Thursday, May 17, 2018

Uinta Misadventures

My son and I have thought about skiing Kings Peak all season.  We figured we'd wait until the road was melted out and then give it a shot.  Then, work, weather, and other factors conspired to prevent us from doing it, until yesterday.

Our plan was to do it as an overnighter, skiing in, setting up camp at about 11,000 feet, summiting, spending the night, and then skiing out on frozen snow the next morning.

There were, however, two major problems with this plan.  First, there was very little snow.  Second, it was exceptionally warm.

The trailhead sits at 9400 feet.  Bone dry. 


That was somewhat expected since the road was open, and we naively thought we would hit snow shortly up the trail, but alas, that wasn't to be.  Instead it was 3 or 4 miles of hauling overnight packs with an additional 12-14 pounds of AT gear up the trail. 


In addition, the Kings Peak trail is nearly pan flat.  So you don't get an abrupt transition from no snow to snow.  Instead, one gets miles of patchy snow.  To ski or not to ski that is the question we asked for some time.  Further, the snow was totally rotten, with postholling aplenty.  This led to rat-maze-like routes on snow patches, frequent ski removal, and lots of skinning across grass, mud, and rocks.




Did I mention swimming?  Well, none of that was done, but it was plenty boggy in many places.  Did I mention collapsable snow?  Plenty of that, even with skis on. 

This continued for some time, but we were hopeful that when we reached Elkhorn Crossing at 10,500 feet, things would surely improve.

Sadly, they didn't.  Look at all that bare ground!

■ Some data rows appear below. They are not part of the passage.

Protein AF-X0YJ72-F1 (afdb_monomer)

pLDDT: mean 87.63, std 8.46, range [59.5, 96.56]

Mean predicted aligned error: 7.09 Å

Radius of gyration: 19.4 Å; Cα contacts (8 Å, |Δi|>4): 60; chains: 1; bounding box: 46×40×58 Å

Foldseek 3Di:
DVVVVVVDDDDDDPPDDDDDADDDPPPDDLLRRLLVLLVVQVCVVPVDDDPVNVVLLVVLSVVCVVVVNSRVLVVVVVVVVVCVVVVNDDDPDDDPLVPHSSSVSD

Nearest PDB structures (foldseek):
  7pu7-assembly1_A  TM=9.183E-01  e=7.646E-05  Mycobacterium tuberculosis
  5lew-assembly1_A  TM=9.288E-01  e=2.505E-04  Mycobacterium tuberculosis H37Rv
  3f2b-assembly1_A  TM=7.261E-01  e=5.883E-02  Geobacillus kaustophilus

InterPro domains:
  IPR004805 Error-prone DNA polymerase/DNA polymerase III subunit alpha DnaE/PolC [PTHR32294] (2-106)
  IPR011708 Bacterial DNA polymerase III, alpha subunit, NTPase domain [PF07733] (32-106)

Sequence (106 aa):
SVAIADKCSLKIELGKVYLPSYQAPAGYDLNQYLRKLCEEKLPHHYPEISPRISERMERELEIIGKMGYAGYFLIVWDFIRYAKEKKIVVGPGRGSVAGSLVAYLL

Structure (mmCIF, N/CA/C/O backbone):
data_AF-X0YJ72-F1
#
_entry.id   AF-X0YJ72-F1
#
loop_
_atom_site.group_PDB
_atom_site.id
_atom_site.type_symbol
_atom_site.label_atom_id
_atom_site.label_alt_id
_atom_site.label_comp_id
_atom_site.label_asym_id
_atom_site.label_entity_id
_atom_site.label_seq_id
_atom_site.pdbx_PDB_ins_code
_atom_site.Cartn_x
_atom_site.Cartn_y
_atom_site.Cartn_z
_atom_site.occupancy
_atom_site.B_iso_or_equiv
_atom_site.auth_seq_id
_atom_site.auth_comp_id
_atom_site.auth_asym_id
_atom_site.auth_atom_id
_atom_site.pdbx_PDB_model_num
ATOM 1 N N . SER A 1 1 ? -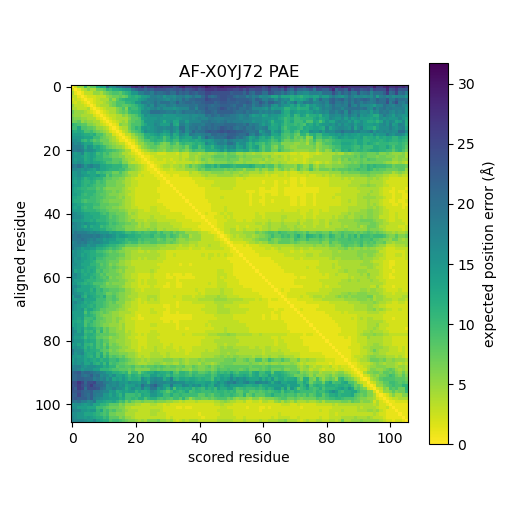26.955 20.178 37.705 1.00 59.50 1 SER A N 1
ATOM 2 C CA . SER A 1 1 ? -25.978 19.917 36.624 1.00 59.50 1 SER A CA 1
ATOM 3 C C . SER A 1 1 ? -24.838 19.014 37.092 1.00 59.50 1 SER A C 1
ATOM 5 O O . SER A 1 1 ? -24.590 18.019 36.428 1.00 59.50 1 SER A O 1
ATOM 7 N N . VAL A 1 2 ? -24.212 19.279 38.248 1.00 72.25 2 VAL A N 1
ATOM 8 C CA . VAL A 1 2 ? -23.073 18.493 38.788 1.00 72.25 2 VAL A CA 1
ATOM 9 C C . VAL A 1 2 ? -23.381 16.994 38.959 1.00 72.25 2 VAL A C 1
ATOM 11 O O . VAL A 1 2 ? -22.673 16.159 38.415 1.00 72.25 2 VAL A O 1
ATOM 14 N N . ALA A 1 3 ? -24.519 16.639 39.567 1.00 75.88 3 ALA A N 1
ATOM 15 C CA . ALA A 1 3 ? -24.898 15.238 39.812 1.00 75.88 3 ALA A CA 1
ATOM 16 C C . ALA A 1 3 ? -25.146 14.376 38.550 1.00 75.88 3 ALA A C 1
ATOM 18 O O . ALA A 1 3 ? -25.258 13.155 38.657 1.00 75.88 3 ALA A O 1
ATOM 19 N N . ILE A 1 4 ? -25.294 14.997 37.373 1.00 77.44 4 ILE A N 1
ATOM 20 C CA . ILE A 1 4 ? -25.411 14.294 36.084 1.00 77.44 4 ILE A CA 1
ATOM 21 C C . ILE A 1 4 ? -24.019 14.123 35.466 1.00 77.44 4 ILE A C 1
ATOM 23 O O . ILE A 1 4 ? -23.716 13.045 34.967 1.00 77.44 4 ILE A O 1
ATOM 27 N N . ALA A 1 5 ? -23.157 15.142 35.563 1.00 80.88 5 ALA A N 1
ATOM 28 C CA . ALA A 1 5 ? -21.775 15.077 35.091 1.00 80.88 5 ALA A CA 1
ATOM 29 C C . ALA A 1 5 ? -20.969 13.982 35.815 1.00 80.88 5 ALA A C 1
ATOM 31 O O . ALA A 1 5 ? -20.276 13.212 35.158 1.00 80.88 5 ALA A O 1
ATOM 32 N N . ASP A 1 6 ? -21.155 13.829 37.130 1.00 80.88 6 ASP A N 1
ATOM 33 C CA . ASP A 1 6 ? -20.467 12.801 37.931 1.00 80.88 6 ASP A CA 1
ATOM 34 C C . ASP A 1 6 ? -20.871 11.362 37.565 1.00 80.88 6 ASP A C 1
ATOM 36 O O . ASP A 1 6 ? -20.155 10.408 37.866 1.00 80.88 6 ASP A O 1
ATOM 40 N N . LYS A 1 7 ? -22.018 11.184 36.896 1.00 85.25 7 LYS A N 1
ATOM 41 C CA . LYS A 1 7 ? -22.509 9.876 36.433 1.00 85.25 7 LYS A CA 1
ATOM 42 C C . LYS A 1 7 ? -22.047 9.535 35.014 1.00 85.25 7 LYS A C 1
ATOM 44 O O . LYS A 1 7 ? -22.266 8.412 34.562 1.00 85.25 7 LYS A O 1
ATOM 49 N N . CYS A 1 8 ? -21.420 10.471 34.303 1.00 80.06 8 CYS A N 1
ATOM 50 C CA . CYS A 1 8 ? -20.959 10.278 32.934 1.00 80.06 8 CYS A CA 1
ATOM 51 C C . CYS A 1 8 ? -19.462 9.941 32.905 1.00 80.06 8 CYS A C 1
ATOM 53 O O . CYS A 1 8 ? -18.616 10.829 32.875 1.00 80.06 8 CYS A O 1
ATOM 55 N N . SER A 1 9 ? -19.129 8.650 32.841 1.00 81.56 9 SER A N 1
ATOM 56 C CA . SER A 1 9 ? -17.758 8.166 32.626 1.00 81.56 9 SER A CA 1
ATOM 57 C C . SER A 1 9 ? -17.624 7.473 31.264 1.00 81.56 9 SER A C 1
ATOM 59 O O . SER A 1 9 ? -17.609 6.250 31.145 1.00 81.56 9 SER A O 1
ATOM 61 N N . LEU A 1 10 ? -17.520 8.268 30.196 1.00 84.94 10 LEU A N 1
ATOM 62 C CA . LEU A 1 10 ? -17.245 7.748 28.856 1.00 84.94 10 LEU A CA 1
ATOM 63 C C . LEU A 1 10 ? -15.732 7.677 28.620 1.00 84.94 10 LEU A C 1
ATOM 65 O O . LEU A 1 10 ? -15.059 8.704 28.551 1.00 84.94 10 LEU A O 1
ATOM 69 N N . LYS A 1 11 ? -15.198 6.465 28.449 1.00 81.69 11 LYS A N 1
ATOM 70 C CA . LYS A 1 11 ? -13.836 6.258 27.946 1.00 81.69 11 LYS A CA 1
ATOM 71 C C . LYS A 1 11 ? -13.893 6.066 26.437 1.00 81.69 11 LYS A C 1
ATOM 73 O O . LYS A 1 11 ? -14.339 5.027 25.962 1.00 81.69 11 LYS A O 1
ATOM 78 N N . ILE A 1 12 ? -13.442 7.072 25.696 1.00 83.19 12 ILE A N 1
ATOM 79 C CA . ILE A 1 12 ? -13.235 6.953 24.253 1.00 83.19 12 ILE A CA 1
ATOM 80 C C . ILE A 1 12 ? -11.805 6.465 24.043 1.00 83.19 12 ILE A C 1
ATOM 82 O O . ILE A 1 12 ? -10.852 7.150 24.412 1.00 83.19 12 ILE A O 1
ATOM 86 N N . GLU A 1 13 ? -11.651 5.275 23.468 1.00 80.75 13 GLU A N 1
ATOM 87 C CA . GLU A 1 13 ? -10.342 4.773 23.061 1.00 80.75 13 GLU A CA 1
ATOM 88 C C . GLU A 1 13 ? -9.863 5.547 21.828 1.00 80.75 13 GLU A C 1
ATOM 90 O O . GLU A 1 13 ? -10.261 5.277 20.696 1.00 80.75 13 GLU A O 1
ATOM 95 N N . LEU A 1 14 ? -9.016 6.546 22.058 1.00 78.56 14 LEU A N 1
ATOM 96 C CA . LEU A 1 14 ? -8.369 7.309 20.998 1.00 78.56 14 LEU A CA 1
ATOM 97 C C . LEU A 1 14 ? -7.135 6.544 20.497 1.00 78.56 14 LEU A C 1
ATOM 99 O O . LEU A 1 14 ? -6.386 5.973 21.286 1.00 78.56 14 LEU A O 1
ATOM 103 N N . GLY A 1 15 ? -6.913 6.537 19.181 1.00 71.38 15 GLY A N 1
ATOM 104 C CA . GLY A 1 15 ? -5.707 5.962 18.567 1.00 71.38 15 GLY A CA 1
ATOM 105 C C . GLY A 1 15 ? -5.810 4.503 18.106 1.00 71.38 15 GLY A C 1
ATOM 106 O O . GLY A 1 15 ? -4.875 4.019 17.472 1.00 71.38 15 GLY A O 1
ATOM 107 N N . LYS A 1 16 ? -6.932 3.805 18.337 1.00 69.31 16 LYS A N 1
ATOM 108 C CA . LYS A 1 16 ? -7.198 2.528 17.654 1.00 69.31 16 LYS A CA 1
ATOM 109 C C . LYS A 1 16 ? -7.697 2.783 16.235 1.00 69.31 16 LYS A C 1
ATOM 111 O O . LYS A 1 16 ? -8.743 3.397 16.036 1.00 69.31 16 LYS A O 1
ATOM 116 N N . VAL A 1 17 ? -6.955 2.282 15.253 1.00 67.31 17 VAL A N 1
ATOM 117 C CA . VAL A 1 17 ? -7.372 2.298 13.850 1.00 67.31 17 VAL A CA 1
ATOM 118 C C . VAL A 1 17 ? -8.196 1.041 13.581 1.00 67.31 17 VAL A C 1
ATOM 120 O O . VAL A 1 17 ? -7.671 -0.069 13.603 1.00 67.31 17 VAL A O 1
ATOM 123 N N . TYR A 1 18 ? -9.489 1.217 13.326 1.00 72.44 18 TYR A N 1
ATOM 124 C CA . TYR A 1 18 ? -10.373 0.137 12.894 1.00 72.44 18 TYR A CA 1
ATOM 125 C C . TYR A 1 18 ? -10.379 0.089 11.367 1.00 72.44 18 TYR A C 1
ATOM 127 O O . TYR A 1 18 ? -11.132 0.814 10.718 1.00 72.44 18 TYR A O 1
ATOM 135 N N . LEU A 1 19 ? -9.496 -0.724 10.789 1.00 70.50 19 LEU A N 1
ATOM 136 C CA . LEU A 1 19 ? -9.482 -0.959 9.346 1.00 70.50 19 LEU A CA 1
ATOM 137 C C . LEU A 1 19 ? -10.406 -2.129 8.983 1.00 70.50 19 LEU A C 1
ATOM 139 O O . LEU A 1 19 ? -10.477 -3.099 9.742 1.00 70.50 19 LEU A O 1
ATOM 143 N N . PRO A 1 20 ? -11.084 -2.072 7.821 1.00 77.31 20 PRO A N 1
ATOM 144 C CA . PRO A 1 20 ? -11.748 -3.245 7.279 1.00 77.31 20 PRO A CA 1
ATOM 145 C C . PRO A 1 20 ? -10.729 -4.371 7.059 1.00 77.31 20 PRO A C 1
ATOM 147 O O . PRO A 1 20 ? -9.563 -4.121 6.749 1.00 77.31 20 PRO A O 1
ATOM 150 N N . SER A 1 21 ? -11.157 -5.621 7.213 1.00 79.88 21 SER A N 1
ATOM 151 C CA . SER A 1 21 ? -10.317 -6.766 6.875 1.00 79.88 21 SER A CA 1
ATOM 152 C C . SER A 1 21 ? -10.325 -6.981 5.362 1.00 79.88 21 SER A C 1
ATOM 154 O O . SER A 1 21 ? -11.374 -7.172 4.750 1.00 79.88 21 SER A O 1
ATOM 156 N N . TYR A 1 22 ? -9.143 -6.958 4.748 1.00 88.00 22 TYR A N 1
ATOM 157 C CA . TYR A 1 22 ? -8.981 -7.391 3.363 1.00 88.00 22 TYR A CA 1
ATOM 158 C C . TYR A 1 22 ? -8.944 -8.919 3.307 1.00 88.00 22 TYR A C 1
ATOM 160 O O . TYR A 1 22 ? -8.295 -9.550 4.143 1.00 88.00 22 TYR A O 1
ATOM 168 N N . GLN A 1 23 ? -9.611 -9.519 2.324 1.00 90.38 23 GLN A N 1
ATOM 169 C CA . GLN A 1 23 ? -9.538 -10.959 2.083 1.00 90.38 23 GLN A CA 1
ATOM 170 C C . GLN A 1 23 ? -8.643 -11.219 0.876 1.00 90.38 23 GLN A C 1
ATOM 172 O O . GLN A 1 23 ? -9.002 -10.901 -0.256 1.00 90.38 23 GLN A O 1
ATOM 177 N N . ALA A 1 24 ? -7.459 -11.780 1.127 1.00 90.50 24 ALA A N 1
ATOM 178 C CA . ALA A 1 24 ? -6.589 -12.236 0.053 1.00 90.50 24 ALA A CA 1
ATOM 179 C C . ALA A 1 24 ? -7.203 -13.461 -0.657 1.00 90.50 24 ALA A C 1
ATOM 181 O O . ALA A 1 24 ? -7.956 -14.220 -0.036 1.00 90.50 24 ALA A O 1
ATOM 182 N N . PRO A 1 25 ? -6.883 -13.680 -1.945 1.00 91.62 25 PRO A N 1
ATOM 183 C CA . PRO A 1 25 ? -7.271 -14.893 -2.653 1.00 91.62 25 PRO A CA 1
ATOM 184 C C . PRO A 1 25 ? -6.792 -16.165 -1.943 1.00 91.62 25 PRO A C 1
ATOM 186 O O . PRO A 1 25 ? -5.784 -16.160 -1.233 1.00 91.62 25 PRO A O 1
ATOM 189 N N . ALA A 1 26 ? -7.495 -17.276 -2.179 1.00 89.88 26 ALA A N 1
ATOM 190 C CA . ALA A 1 26 ? -7.156 -18.564 -1.583 1.00 89.88 26 ALA A CA 1
ATOM 191 C C . ALA A 1 26 ? -5.690 -18.944 -1.861 1.00 89.88 26 ALA A C 1
ATOM 193 O O . ALA A 1 26 ? -5.237 -18.904 -3.004 1.00 89.88 26 ALA A O 1
ATOM 194 N N . GLY A 1 27 ? -4.965 -19.321 -0.805 1.00 90.31 27 GLY A N 1
ATOM 195 C CA . GLY A 1 27 ? -3.552 -19.703 -0.879 1.00 90.31 27 GLY A CA 1
ATOM 196 C C . GLY A 1 27 ? -2.553 -18.572 -0.621 1.00 90.31 27 GLY A C 1
ATOM 197 O O . GLY A 1 27 ? -1.357 -18.846 -0.624 1.00 90.31 27 GLY A O 1
ATOM 198 N N . TYR A 1 28 ? -3.016 -17.345 -0.357 1.00 92.44 28 TYR A N 1
ATOM 199 C CA . TYR A 1 28 ? -2.157 -16.219 0.009 1.00 92.44 28 TYR A CA 1
ATOM 200 C C . TYR A 1 28 ? -2.522 -15.634 1.373 1.00 92.44 28 TYR A C 1
ATOM 202 O O . TYR A 1 28 ? -3.697 -15.438 1.685 1.00 92.44 28 TYR A O 1
ATOM 210 N N . ASP A 1 29 ? -1.506 -15.276 2.157 1.00 94.69 29 ASP A N 1
ATOM 211 C CA . ASP A 1 29 ? -1.660 -14.275 3.212 1.00 94.69 29 ASP A CA 1
ATOM 212 C C . ASP A 1 29 ? -1.589 -12.838 2.641 1.00 94.69 29 ASP A C 1
ATOM 214 O O . ASP A 1 29 ? -1.282 -12.621 1.465 1.00 94.69 29 ASP A O 1
ATOM 218 N N . LEU A 1 30 ? -1.888 -11.827 3.466 1.00 94.19 30 LEU A N 1
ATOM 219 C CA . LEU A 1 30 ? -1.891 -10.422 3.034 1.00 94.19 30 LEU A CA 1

We had hopes that perhaps the western side along the trees would be better, so we crossed the bridge, which thankfully was there as fording the stream here would have been impossible.


We then tried a few options.  One was working our way through the woods above the trail, which proved extremely difficult due to the limited snow cover, downed trees, bare spots, and the like.  We then dropped down to nearer the trail and moseyed along some more, but finally shortly after this photo was taken, we realized we were well behind schedule. 


At that point, we had a few of options.  Reaching the summit that day seemed nearly impossible.  Our pace was much slower than we expected.  If we were to make it, it would be late and we'd be exhausted.  At 25, I would have surely given it a shot, but at 50, it seemed like a recipe for disaster.  Further, at this point we had seen absolutely nobody.  It seemed a foolish move.

Another option was to go a bit further, camp for the night, and summit in the morning on firmer snow.  That seemed doable, but the exit out then would be a painful one involving the same sorts of travel conditions we'd experienced so far.  Two days of this wasn't looking like fun.

Ultimately, we decided it wasn't our day and to pack it in.  We then trudged 6-7 miles back to the trailhead, taking a few photos above the crossing for memories.




Over the past couple of weeks, I had tracked the snowpack at SNOTEL stations in the Uintas.  Several were at zero prior to our trip, but others had 10-15 inches.  I found it hard to believe that there was zero snow along the Kings Peak Route, and really, there wasn't.  There just wasn't enough to piece together a reasonable approach.  Confirmation bias and wishful thinking led me to conclude that there would be more snow than there was. 

Lessons learned: Kings Peak is really meant for light weight backcountry gear on a healthy snowpack.  A time machine to take me back to my 20s might also be helpful!